> Work required
Only one portion of the data is to be written out: from the line bearing "ATOM 9 N N ." through the line bearing "ATOM 37 C C". Write it exactly as it appears.

* * *

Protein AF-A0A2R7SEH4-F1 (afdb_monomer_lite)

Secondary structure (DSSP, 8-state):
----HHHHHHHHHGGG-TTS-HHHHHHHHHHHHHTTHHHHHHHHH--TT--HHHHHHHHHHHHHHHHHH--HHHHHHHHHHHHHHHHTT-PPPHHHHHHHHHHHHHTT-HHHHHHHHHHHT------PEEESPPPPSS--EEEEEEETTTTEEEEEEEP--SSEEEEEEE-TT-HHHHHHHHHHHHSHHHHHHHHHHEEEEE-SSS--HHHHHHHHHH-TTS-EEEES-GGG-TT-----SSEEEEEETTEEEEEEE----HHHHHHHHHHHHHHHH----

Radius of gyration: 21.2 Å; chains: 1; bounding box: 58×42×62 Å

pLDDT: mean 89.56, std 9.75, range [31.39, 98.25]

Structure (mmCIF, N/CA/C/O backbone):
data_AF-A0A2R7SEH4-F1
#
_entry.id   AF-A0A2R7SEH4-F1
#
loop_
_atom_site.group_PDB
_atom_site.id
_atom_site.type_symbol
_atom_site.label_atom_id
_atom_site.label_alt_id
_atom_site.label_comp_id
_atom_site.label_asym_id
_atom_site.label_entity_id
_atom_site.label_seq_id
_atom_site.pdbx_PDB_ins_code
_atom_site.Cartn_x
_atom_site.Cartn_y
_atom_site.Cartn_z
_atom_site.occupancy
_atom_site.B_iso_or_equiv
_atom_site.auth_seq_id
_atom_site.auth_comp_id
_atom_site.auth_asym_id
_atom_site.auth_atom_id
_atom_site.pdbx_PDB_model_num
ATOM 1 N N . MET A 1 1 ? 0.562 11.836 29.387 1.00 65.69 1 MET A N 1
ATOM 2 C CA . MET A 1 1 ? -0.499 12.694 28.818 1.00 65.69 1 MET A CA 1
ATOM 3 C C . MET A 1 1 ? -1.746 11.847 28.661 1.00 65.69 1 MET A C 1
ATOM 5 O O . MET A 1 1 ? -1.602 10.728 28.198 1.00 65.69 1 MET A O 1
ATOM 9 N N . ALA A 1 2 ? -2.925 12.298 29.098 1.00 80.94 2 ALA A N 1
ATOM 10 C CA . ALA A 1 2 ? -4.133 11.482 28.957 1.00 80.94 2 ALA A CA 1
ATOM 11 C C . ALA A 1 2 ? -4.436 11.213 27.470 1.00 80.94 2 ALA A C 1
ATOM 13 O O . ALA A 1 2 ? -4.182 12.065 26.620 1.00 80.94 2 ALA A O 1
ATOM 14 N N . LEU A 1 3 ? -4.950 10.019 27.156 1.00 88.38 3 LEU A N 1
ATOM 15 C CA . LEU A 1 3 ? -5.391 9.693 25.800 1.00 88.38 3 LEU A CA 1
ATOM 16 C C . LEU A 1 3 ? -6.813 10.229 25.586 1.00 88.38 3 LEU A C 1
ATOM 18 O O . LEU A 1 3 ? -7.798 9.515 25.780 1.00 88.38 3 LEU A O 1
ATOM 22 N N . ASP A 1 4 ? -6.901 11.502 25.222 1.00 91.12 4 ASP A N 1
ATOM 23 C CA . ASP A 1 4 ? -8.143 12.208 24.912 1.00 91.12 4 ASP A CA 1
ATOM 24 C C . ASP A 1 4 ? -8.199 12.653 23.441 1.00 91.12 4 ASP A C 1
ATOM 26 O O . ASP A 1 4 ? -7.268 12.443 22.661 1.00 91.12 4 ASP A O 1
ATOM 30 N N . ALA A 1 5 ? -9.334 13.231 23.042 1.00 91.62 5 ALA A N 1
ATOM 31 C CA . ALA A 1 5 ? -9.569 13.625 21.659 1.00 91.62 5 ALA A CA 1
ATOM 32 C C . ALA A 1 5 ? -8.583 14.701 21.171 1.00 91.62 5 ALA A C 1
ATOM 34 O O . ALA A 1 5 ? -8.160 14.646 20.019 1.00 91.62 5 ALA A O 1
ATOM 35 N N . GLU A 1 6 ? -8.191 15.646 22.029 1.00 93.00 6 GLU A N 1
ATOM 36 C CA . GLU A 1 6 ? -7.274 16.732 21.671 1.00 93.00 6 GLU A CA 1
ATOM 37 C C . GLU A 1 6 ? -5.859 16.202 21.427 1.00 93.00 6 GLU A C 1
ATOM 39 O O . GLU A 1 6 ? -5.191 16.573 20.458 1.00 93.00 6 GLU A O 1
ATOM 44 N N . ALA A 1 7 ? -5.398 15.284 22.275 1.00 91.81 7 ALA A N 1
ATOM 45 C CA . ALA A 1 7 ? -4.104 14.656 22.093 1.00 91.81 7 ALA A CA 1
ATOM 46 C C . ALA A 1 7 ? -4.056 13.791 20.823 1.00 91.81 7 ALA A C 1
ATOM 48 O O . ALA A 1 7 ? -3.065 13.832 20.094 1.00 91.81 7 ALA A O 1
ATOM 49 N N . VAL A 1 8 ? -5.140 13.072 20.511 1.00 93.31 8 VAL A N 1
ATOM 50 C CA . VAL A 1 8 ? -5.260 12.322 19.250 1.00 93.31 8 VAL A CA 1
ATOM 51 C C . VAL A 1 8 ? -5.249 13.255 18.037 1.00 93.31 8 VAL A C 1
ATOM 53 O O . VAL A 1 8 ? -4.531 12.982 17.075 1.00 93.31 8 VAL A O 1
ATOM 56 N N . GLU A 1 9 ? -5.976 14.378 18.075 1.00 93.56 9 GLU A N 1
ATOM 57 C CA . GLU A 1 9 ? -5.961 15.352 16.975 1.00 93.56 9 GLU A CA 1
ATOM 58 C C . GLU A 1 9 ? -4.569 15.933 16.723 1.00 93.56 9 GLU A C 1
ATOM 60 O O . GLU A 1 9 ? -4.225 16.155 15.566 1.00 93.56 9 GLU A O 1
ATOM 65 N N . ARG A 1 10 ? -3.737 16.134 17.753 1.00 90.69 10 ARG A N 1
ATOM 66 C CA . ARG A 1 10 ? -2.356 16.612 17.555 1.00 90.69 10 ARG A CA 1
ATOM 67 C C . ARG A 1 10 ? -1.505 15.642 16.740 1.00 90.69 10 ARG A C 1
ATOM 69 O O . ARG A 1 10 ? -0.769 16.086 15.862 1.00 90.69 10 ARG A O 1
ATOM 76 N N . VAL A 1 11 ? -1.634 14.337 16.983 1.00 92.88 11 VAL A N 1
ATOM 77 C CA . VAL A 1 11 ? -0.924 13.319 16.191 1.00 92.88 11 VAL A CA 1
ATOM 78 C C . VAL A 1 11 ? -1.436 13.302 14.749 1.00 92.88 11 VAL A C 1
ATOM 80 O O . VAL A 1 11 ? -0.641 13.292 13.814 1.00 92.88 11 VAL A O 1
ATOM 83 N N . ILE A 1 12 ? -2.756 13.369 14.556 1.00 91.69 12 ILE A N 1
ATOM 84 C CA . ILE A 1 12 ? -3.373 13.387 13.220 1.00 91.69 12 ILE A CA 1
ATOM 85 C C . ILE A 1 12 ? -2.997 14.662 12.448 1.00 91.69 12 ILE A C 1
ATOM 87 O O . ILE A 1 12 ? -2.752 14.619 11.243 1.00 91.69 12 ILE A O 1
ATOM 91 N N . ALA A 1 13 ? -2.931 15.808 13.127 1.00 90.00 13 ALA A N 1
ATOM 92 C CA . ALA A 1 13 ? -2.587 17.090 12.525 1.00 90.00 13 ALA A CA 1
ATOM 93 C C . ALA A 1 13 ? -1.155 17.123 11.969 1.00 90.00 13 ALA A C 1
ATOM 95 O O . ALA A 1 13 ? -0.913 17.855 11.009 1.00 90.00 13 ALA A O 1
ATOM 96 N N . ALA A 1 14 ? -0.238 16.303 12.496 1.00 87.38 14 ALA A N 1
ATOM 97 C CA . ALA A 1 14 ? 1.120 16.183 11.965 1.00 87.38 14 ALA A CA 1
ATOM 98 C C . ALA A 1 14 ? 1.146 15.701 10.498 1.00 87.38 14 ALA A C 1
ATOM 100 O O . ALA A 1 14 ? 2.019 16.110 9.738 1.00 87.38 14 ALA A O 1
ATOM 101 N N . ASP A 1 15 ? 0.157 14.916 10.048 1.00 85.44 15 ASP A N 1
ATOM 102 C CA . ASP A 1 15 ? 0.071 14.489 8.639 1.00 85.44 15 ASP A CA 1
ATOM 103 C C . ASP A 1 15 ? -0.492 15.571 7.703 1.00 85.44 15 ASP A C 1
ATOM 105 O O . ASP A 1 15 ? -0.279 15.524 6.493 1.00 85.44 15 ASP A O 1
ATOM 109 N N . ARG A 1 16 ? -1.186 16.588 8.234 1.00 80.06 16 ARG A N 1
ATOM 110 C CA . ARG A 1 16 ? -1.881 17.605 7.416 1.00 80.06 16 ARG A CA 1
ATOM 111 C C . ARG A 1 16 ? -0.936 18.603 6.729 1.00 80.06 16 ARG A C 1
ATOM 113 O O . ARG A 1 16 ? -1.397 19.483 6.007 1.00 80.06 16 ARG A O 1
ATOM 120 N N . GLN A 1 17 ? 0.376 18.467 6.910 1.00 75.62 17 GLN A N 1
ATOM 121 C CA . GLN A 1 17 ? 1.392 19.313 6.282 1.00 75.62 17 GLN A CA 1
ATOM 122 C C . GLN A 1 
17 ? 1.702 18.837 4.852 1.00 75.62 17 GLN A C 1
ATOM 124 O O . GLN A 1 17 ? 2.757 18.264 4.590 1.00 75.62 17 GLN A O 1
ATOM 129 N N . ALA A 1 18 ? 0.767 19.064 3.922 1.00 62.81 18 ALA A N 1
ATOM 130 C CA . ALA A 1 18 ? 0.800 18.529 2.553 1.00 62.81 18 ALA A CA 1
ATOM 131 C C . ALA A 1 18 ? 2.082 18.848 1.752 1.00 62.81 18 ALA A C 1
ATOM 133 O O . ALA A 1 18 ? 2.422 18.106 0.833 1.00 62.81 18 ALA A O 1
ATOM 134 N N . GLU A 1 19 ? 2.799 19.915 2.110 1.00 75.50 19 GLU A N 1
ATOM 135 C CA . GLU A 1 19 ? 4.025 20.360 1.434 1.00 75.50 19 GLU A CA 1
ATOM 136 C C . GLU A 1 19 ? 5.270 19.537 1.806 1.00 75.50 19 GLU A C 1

* * *

> Your response
ATOM 9 N N . ALA A 1 2 ? -2.925 12.298 29.098 1.00 80.94 2 ALA A N 1
ATOM 10 C CA . ALA A 1 2 ? -4.133 11.482 28.957 1.00 80.94 2 ALA A CA 1
ATOM 11 C C . ALA A 1 2 ? -4.436 11.213 27.470 1.00 80.94 2 ALA A C 1
ATOM 13 O O . ALA A 1 2 ? -4.182 12.065 26.620 1.00 80.94 2 ALA A O 1
ATOM 14 N N . LEU A 1 3 ? -4.950 10.019 27.156 1.00 88.38 3 LEU A N 1
ATOM 15 C CA . LEU A 1 3 ? -5.391 9.693 25.800 1.00 88.38 3 LEU A CA 1
ATOM 16 C C . LEU A 1 3 ? -6.813 10.229 25.586 1.00 88.38 3 LEU A C 1
ATOM 18 O O . LEU A 1 3 ? -7.798 9.515 25.780 1.00 88.38 3 LEU A O 1
ATOM 22 N N . ASP A 1 4 ? -6.901 11.502 25.222 1.00 91.12 4 ASP A N 1
ATOM 23 C CA . ASP A 1 4 ? -8.143 12.208 24.912 1.00 91.12 4 ASP A CA 1
ATOM 24 C C . ASP A 1 4 ? -8.199 12.653 23.441 1.00 91.12 4 ASP A C 1
ATOM 26 O O . ASP A 1 4 ? -7.268 12.443 22.661 1.00 91.12 4 ASP A O 1
ATOM 30 N N . ALA A 1 5 ? -9.334 13.231 23.042 1.00 91.62 5 ALA A N 1
ATOM 31 C CA . ALA A 1 5 ? -9.569 13.625 21.659 1.00 91.62 5 ALA A CA 1
ATOM 32 C C . ALA A 1 5 ? -8.583 14.701 21.171 1.00 91.62 5 ALA A C 1
ATOM 34 O O . ALA A 1 5 ? -8.160 14.646 20.019 1.00 91.62 5 ALA A O 1
ATOM 35 N N . GLU A 1 6 ? -8.191 15.646 22.029 1.00 93.00 6 GLU A N 1
ATOM 36 C CA . GLU A 1 6 ? -7.274 16.732 21.671 1.00 93.00 6 GLU A CA 1
ATOM 37 C C . GLU A 1 6 ? -5.859 16.202 21.427 1.00 93.00 6 GLU A C 1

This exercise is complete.